The first studies of availability of cigarettes for teenagers reported that commercial sources (businesses and vending machines) were most important, especially for regular smokers.6–11 However, more recent studies show that teens increasingly rely on non-commercial sources, including friends and other underage youth and adults who (knowingly or not) provide cigarettes to underage youth or purchase cigarettes for them.12 A survey of over 6000 students in grades 8–10 (ages 13–16 years) in 14 Minnesota communities revealed that 74% of the ever-smokers obtained their most recent cigarette from a social source.13 The 1997 Youth Risk Behavior Survey (YRBS) showed that about 70% of current smokers (at least one cigarette in the previous month) had obtained all their cigarettes from non-commercial sources.14 The Minnesota Student Survey asked about sources of tobacco in 1998 and 2001. The results showed that commercial sources were important only for the 12th grade students (ages 17–18 years), while students in grade 6 (ages 11–12 years) and grade 9 (ages 14–15 years) rely on friends and other social sources.15,16 Research based on a California survey of adolescents (the California Tobacco Survey) provides more detail on acquisition patterns analysed by smoking history.17 More than 90% of experimenters (< 100 cigarettes in their lifetime) usually were given their cigarettes. However, among established smokers, the majority either bought their cigarettes themselves or through an intermediary.
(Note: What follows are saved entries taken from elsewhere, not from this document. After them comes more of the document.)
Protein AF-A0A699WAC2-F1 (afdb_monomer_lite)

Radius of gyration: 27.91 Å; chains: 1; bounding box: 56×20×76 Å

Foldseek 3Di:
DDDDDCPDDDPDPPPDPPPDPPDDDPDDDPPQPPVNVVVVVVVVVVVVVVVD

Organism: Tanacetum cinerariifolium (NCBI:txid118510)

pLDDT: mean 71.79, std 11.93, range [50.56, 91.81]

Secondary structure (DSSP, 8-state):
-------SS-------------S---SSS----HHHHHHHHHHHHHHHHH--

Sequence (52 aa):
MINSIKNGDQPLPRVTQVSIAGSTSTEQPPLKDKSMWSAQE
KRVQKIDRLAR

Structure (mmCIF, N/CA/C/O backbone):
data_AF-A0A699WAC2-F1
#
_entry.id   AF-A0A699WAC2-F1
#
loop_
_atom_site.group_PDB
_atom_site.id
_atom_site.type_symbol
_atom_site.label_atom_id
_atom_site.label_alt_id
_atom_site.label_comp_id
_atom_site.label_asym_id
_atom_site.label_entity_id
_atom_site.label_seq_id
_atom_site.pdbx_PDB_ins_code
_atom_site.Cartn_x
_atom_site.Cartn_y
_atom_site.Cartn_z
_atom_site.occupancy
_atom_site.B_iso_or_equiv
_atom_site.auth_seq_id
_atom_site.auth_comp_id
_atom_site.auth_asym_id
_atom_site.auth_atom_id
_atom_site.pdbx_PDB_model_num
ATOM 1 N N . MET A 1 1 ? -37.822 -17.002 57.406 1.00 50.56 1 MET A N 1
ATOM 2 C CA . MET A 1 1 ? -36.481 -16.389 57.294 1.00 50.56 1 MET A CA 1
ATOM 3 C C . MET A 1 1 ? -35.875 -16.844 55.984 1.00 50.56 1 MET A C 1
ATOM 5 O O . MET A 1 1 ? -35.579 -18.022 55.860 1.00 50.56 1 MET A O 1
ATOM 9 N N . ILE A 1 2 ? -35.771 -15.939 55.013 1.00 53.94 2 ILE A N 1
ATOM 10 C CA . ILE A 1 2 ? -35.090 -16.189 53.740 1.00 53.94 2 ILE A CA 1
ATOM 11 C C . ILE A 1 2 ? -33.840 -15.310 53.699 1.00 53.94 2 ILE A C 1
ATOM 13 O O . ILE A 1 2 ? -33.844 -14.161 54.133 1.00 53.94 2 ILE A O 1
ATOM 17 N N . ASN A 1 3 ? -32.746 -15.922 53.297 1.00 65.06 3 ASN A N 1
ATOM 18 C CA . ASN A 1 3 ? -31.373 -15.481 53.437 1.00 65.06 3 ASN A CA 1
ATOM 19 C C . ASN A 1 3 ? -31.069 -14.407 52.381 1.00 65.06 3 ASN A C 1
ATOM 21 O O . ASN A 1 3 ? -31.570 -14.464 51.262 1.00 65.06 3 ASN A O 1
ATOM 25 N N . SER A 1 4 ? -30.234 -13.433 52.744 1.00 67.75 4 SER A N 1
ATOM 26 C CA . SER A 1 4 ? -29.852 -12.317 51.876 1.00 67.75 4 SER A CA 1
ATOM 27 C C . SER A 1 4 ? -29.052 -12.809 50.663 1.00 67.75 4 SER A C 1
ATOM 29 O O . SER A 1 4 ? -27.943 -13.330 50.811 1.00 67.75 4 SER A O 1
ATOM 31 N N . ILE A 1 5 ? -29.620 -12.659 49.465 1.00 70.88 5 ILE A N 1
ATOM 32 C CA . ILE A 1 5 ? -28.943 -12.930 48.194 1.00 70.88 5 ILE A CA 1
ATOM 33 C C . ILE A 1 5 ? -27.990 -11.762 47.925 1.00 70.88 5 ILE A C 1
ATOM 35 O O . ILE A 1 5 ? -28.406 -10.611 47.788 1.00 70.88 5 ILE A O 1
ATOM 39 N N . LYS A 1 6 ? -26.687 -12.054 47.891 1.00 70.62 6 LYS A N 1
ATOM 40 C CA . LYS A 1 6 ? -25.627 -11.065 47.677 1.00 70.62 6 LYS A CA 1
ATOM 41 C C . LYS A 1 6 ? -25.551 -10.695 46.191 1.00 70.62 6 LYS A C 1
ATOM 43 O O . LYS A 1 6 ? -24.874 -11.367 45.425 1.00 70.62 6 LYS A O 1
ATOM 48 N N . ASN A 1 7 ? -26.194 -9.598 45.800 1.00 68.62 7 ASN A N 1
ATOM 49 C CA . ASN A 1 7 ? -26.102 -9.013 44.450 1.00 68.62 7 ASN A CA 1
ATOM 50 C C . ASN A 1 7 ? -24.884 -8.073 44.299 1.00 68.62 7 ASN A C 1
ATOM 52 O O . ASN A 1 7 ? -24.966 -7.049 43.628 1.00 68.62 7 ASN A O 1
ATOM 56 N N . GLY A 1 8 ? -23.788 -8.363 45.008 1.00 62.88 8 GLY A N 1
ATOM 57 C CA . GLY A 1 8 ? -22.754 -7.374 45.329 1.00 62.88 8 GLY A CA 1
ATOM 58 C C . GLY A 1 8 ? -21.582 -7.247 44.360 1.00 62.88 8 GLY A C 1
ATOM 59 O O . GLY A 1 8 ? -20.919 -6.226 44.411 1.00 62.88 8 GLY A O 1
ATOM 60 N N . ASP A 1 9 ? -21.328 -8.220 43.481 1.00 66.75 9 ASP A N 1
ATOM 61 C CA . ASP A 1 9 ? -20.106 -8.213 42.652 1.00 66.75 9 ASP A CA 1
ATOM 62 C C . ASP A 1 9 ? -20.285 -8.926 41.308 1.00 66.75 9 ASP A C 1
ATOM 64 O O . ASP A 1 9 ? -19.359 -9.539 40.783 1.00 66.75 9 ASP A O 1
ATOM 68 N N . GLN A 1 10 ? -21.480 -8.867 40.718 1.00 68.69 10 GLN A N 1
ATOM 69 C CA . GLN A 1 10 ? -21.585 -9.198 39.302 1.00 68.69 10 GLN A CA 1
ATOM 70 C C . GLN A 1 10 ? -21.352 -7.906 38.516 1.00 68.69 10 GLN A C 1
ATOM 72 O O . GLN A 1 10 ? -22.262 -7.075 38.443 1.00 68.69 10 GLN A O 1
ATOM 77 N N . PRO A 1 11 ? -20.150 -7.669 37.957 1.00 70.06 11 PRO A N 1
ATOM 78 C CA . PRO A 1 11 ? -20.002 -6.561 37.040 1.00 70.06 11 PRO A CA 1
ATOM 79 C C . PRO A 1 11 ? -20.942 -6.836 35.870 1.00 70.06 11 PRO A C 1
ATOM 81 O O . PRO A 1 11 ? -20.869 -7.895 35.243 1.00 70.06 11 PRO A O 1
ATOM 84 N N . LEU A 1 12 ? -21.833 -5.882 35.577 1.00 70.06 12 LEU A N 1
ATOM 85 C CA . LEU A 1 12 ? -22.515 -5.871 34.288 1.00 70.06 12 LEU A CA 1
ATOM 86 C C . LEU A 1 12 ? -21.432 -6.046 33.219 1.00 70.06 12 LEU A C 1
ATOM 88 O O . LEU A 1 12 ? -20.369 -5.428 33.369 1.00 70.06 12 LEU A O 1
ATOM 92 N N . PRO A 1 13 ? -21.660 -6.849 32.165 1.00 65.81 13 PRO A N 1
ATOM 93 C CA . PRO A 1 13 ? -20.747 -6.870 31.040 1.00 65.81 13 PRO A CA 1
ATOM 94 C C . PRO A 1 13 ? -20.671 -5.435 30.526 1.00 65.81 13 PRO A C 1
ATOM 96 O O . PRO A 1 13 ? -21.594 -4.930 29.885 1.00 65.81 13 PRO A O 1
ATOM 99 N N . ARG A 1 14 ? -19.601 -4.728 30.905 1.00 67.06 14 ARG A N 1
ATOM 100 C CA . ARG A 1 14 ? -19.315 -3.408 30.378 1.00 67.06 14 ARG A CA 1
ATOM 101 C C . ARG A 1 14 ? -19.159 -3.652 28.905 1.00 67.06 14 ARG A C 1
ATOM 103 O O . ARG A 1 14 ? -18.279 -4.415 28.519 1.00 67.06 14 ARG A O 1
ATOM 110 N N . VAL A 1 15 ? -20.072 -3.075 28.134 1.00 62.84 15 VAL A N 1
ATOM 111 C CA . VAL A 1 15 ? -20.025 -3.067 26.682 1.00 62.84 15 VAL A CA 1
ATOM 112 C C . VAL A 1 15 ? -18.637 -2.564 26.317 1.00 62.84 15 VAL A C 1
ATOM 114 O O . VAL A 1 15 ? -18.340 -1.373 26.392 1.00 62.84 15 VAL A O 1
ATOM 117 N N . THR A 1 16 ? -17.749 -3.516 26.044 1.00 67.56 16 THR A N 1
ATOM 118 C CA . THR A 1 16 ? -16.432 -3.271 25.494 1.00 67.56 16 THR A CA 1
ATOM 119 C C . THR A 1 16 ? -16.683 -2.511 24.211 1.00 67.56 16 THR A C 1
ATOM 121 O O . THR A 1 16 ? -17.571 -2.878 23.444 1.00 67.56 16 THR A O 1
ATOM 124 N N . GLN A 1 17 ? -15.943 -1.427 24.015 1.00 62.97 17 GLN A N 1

The Legacy Foundation’s 1999 National Youth Tobacco Survey revealed that businesses were the usual and immediate source of cigarettes for only 10% of students in middle school and 26% of students in high school who reported past-month smoking.18 Finally, Jones and colleagues19 analysed the acquisition patterns of respondents to the YRBS for the years 1995, 1997, and 1999. They found a significant linear decline in the proportion of past 30 day smokers who usually bought their cigarettes in a store, and an increase in those who usually gave someone else money to buy them over the five year period.
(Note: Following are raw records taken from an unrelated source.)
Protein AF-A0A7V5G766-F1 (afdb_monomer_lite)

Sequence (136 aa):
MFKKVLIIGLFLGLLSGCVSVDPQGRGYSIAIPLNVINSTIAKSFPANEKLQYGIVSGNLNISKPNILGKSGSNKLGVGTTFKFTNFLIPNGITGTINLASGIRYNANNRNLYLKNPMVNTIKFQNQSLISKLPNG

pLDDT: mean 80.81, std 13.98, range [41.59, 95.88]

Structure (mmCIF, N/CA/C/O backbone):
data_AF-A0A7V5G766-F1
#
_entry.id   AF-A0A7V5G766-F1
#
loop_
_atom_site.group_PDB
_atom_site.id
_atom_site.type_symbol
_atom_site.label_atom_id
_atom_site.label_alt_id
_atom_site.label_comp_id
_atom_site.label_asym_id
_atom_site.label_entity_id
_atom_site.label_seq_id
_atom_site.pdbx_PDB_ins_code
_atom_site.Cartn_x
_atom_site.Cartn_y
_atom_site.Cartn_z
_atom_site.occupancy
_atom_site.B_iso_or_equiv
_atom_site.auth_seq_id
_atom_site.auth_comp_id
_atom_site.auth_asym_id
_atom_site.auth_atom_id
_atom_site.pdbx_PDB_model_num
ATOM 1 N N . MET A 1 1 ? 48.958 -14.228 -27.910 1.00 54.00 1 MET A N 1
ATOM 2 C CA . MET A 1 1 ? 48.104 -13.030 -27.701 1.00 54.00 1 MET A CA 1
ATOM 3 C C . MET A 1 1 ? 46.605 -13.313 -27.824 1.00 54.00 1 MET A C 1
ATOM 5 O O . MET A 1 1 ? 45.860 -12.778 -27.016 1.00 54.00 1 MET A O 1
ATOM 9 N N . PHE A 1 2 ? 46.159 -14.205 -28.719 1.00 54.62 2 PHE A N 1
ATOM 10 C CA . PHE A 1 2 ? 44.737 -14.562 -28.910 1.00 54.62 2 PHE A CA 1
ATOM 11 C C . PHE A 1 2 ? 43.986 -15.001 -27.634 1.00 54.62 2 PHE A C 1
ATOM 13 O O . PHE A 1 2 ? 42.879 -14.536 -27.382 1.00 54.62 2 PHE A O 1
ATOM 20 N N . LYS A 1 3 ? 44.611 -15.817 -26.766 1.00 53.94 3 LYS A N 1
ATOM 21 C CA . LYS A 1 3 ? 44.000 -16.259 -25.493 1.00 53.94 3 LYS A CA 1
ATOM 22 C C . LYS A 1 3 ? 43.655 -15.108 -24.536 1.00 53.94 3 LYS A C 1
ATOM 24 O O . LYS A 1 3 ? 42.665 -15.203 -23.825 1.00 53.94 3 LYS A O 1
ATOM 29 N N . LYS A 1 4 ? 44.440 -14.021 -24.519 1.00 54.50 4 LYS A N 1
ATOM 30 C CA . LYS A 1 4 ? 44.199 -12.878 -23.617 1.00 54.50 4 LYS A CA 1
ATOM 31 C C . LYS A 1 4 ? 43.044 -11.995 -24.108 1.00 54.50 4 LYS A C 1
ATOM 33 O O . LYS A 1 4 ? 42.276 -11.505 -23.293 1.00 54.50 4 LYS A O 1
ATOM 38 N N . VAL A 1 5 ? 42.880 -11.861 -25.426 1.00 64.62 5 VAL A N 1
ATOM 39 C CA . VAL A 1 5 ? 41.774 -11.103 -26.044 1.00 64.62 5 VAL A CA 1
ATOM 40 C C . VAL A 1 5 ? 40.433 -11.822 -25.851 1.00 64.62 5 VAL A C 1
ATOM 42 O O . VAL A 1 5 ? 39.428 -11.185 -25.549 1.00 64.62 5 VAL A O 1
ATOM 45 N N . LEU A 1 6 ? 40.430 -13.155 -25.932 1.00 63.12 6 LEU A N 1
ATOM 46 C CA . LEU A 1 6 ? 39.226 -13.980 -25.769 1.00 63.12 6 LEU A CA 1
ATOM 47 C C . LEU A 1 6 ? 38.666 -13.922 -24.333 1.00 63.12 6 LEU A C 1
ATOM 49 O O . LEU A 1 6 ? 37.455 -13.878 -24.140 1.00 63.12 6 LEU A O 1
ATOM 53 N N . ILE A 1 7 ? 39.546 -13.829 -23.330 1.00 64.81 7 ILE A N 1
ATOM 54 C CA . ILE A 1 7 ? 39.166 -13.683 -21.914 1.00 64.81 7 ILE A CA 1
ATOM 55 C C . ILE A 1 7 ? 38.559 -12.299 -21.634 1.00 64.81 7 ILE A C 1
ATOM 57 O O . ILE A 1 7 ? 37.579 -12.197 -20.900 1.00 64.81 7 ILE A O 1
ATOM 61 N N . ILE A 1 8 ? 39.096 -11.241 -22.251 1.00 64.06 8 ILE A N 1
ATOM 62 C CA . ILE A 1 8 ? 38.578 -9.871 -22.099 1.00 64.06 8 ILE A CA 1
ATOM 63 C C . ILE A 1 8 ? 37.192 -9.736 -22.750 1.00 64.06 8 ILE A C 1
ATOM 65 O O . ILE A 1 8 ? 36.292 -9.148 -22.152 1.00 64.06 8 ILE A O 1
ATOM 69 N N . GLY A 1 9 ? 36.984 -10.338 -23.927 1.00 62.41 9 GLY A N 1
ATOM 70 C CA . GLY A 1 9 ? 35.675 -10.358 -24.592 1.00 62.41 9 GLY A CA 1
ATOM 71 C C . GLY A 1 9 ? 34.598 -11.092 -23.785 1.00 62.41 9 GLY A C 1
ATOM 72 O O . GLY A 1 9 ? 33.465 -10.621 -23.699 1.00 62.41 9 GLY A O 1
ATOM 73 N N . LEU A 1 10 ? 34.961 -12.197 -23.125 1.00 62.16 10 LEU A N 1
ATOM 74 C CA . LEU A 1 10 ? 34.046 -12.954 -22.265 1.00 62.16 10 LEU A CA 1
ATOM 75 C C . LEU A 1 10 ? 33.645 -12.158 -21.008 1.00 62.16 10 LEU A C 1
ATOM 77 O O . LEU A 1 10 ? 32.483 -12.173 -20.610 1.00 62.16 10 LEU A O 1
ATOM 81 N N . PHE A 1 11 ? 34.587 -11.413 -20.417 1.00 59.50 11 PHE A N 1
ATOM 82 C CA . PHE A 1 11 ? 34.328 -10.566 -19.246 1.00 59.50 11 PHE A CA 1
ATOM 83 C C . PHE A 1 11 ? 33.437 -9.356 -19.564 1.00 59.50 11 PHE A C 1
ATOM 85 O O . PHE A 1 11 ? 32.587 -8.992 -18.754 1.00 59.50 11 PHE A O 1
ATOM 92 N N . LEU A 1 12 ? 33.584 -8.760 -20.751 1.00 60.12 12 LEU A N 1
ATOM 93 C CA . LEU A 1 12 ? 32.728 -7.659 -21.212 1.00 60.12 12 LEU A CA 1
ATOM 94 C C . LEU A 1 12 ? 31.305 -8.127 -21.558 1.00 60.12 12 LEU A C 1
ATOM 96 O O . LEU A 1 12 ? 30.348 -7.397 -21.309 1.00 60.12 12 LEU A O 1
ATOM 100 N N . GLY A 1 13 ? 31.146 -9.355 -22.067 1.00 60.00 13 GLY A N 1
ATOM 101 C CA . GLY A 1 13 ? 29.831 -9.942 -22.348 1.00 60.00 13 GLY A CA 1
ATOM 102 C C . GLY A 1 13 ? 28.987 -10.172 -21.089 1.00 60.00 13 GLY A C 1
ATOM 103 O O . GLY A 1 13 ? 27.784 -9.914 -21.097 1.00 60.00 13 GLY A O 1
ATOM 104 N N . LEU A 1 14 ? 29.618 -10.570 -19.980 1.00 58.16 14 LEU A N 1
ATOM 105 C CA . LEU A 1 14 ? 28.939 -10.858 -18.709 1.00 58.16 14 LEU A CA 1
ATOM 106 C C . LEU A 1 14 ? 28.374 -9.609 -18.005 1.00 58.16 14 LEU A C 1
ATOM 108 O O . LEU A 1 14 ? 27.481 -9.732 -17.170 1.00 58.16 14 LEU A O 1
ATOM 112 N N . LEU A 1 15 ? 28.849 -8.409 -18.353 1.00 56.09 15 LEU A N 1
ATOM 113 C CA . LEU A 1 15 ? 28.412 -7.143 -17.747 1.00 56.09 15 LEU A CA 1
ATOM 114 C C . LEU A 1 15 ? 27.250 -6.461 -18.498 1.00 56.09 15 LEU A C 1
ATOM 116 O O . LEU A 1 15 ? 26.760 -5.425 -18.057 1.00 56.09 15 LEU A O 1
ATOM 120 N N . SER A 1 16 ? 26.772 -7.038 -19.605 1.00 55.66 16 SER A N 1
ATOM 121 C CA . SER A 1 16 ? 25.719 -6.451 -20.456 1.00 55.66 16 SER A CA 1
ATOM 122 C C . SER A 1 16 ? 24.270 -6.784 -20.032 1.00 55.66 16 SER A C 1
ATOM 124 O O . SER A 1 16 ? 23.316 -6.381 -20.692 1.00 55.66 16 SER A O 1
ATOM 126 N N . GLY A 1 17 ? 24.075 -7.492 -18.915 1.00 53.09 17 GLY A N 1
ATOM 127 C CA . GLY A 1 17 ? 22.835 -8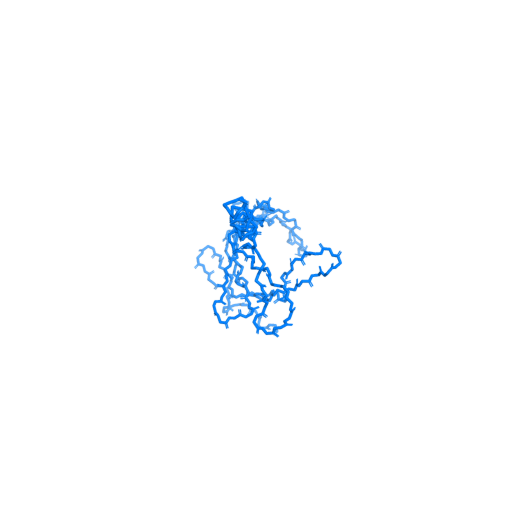.229 -18.621 1.00 53.09 17 GLY A CA 1
ATOM 128 C C . GLY A 1 17 ? 21.629 -7.492 -18.014 1.00 53.09 17 GLY A C 1
ATOM 129 O O . GLY A 1 17 ? 20.645 -8.164 -17.723 1.00 53.09 17 GLY A O 1
ATOM 130 N N . CYS A 1 18 ? 21.640 -6.170 -17.800 1.00 62.41 18 CYS A N 1
ATOM 131 C CA . CYS A 1 18 ? 20.512 -5.484 -17.123 1.00 62.41 18 CYS A CA 1
ATOM 132 C C . CYS A 1 18 ? 19.709 -4.505 -17.991 1.00 62.41 18 CYS A C 1
ATOM 134 O O . CYS A 1 18 ? 18.720 -3.950 -17.513 1.00 62.41 18 CYS A O 1
ATOM 136 N N . VAL A 1 19 ? 20.104 -4.278 -19.244 1.00 58.53 19 VAL A N 1
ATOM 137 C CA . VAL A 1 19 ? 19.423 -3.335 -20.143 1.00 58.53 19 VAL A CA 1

This increase in use of non-commercial sources of tobacco can be linked to greater restrictions on commercial availability of tobacco to youth. Focus groups of adolescent smokers showed that youth under restrictive policies develop a complex system of obtaining and exchanging cigarettes, involving friends and strangers who have greater commercial access.20,21 In a randomised community trial, teen smokers in the towns where commercial access ordinances were adopted and enforced were more likely to have obtained their most recent cigarette from a social source than smokers in the control towns, and were less likely to have attempted to buy cigarettes.22 In another evaluation of local efforts to promote merchant compliance with state laws restricting commercial access by youth, teen smokers were more likely to report asking someone else to buy cigarettes for them in intervention counties compared to control counties.23

Data from studies in Minnesota and California both reveal that commercial and social sources are linked. These studies found that adolescents who provided cigarettes to other youth were more likely to have purchased their last cigarette.17,24 It has also been observed that teen providers were more likely to have a parent who smokes than non-providers.24 These data suggest that youth who provide to other youth are likely to obtain their cigarettes from an adult, either commercially or socially.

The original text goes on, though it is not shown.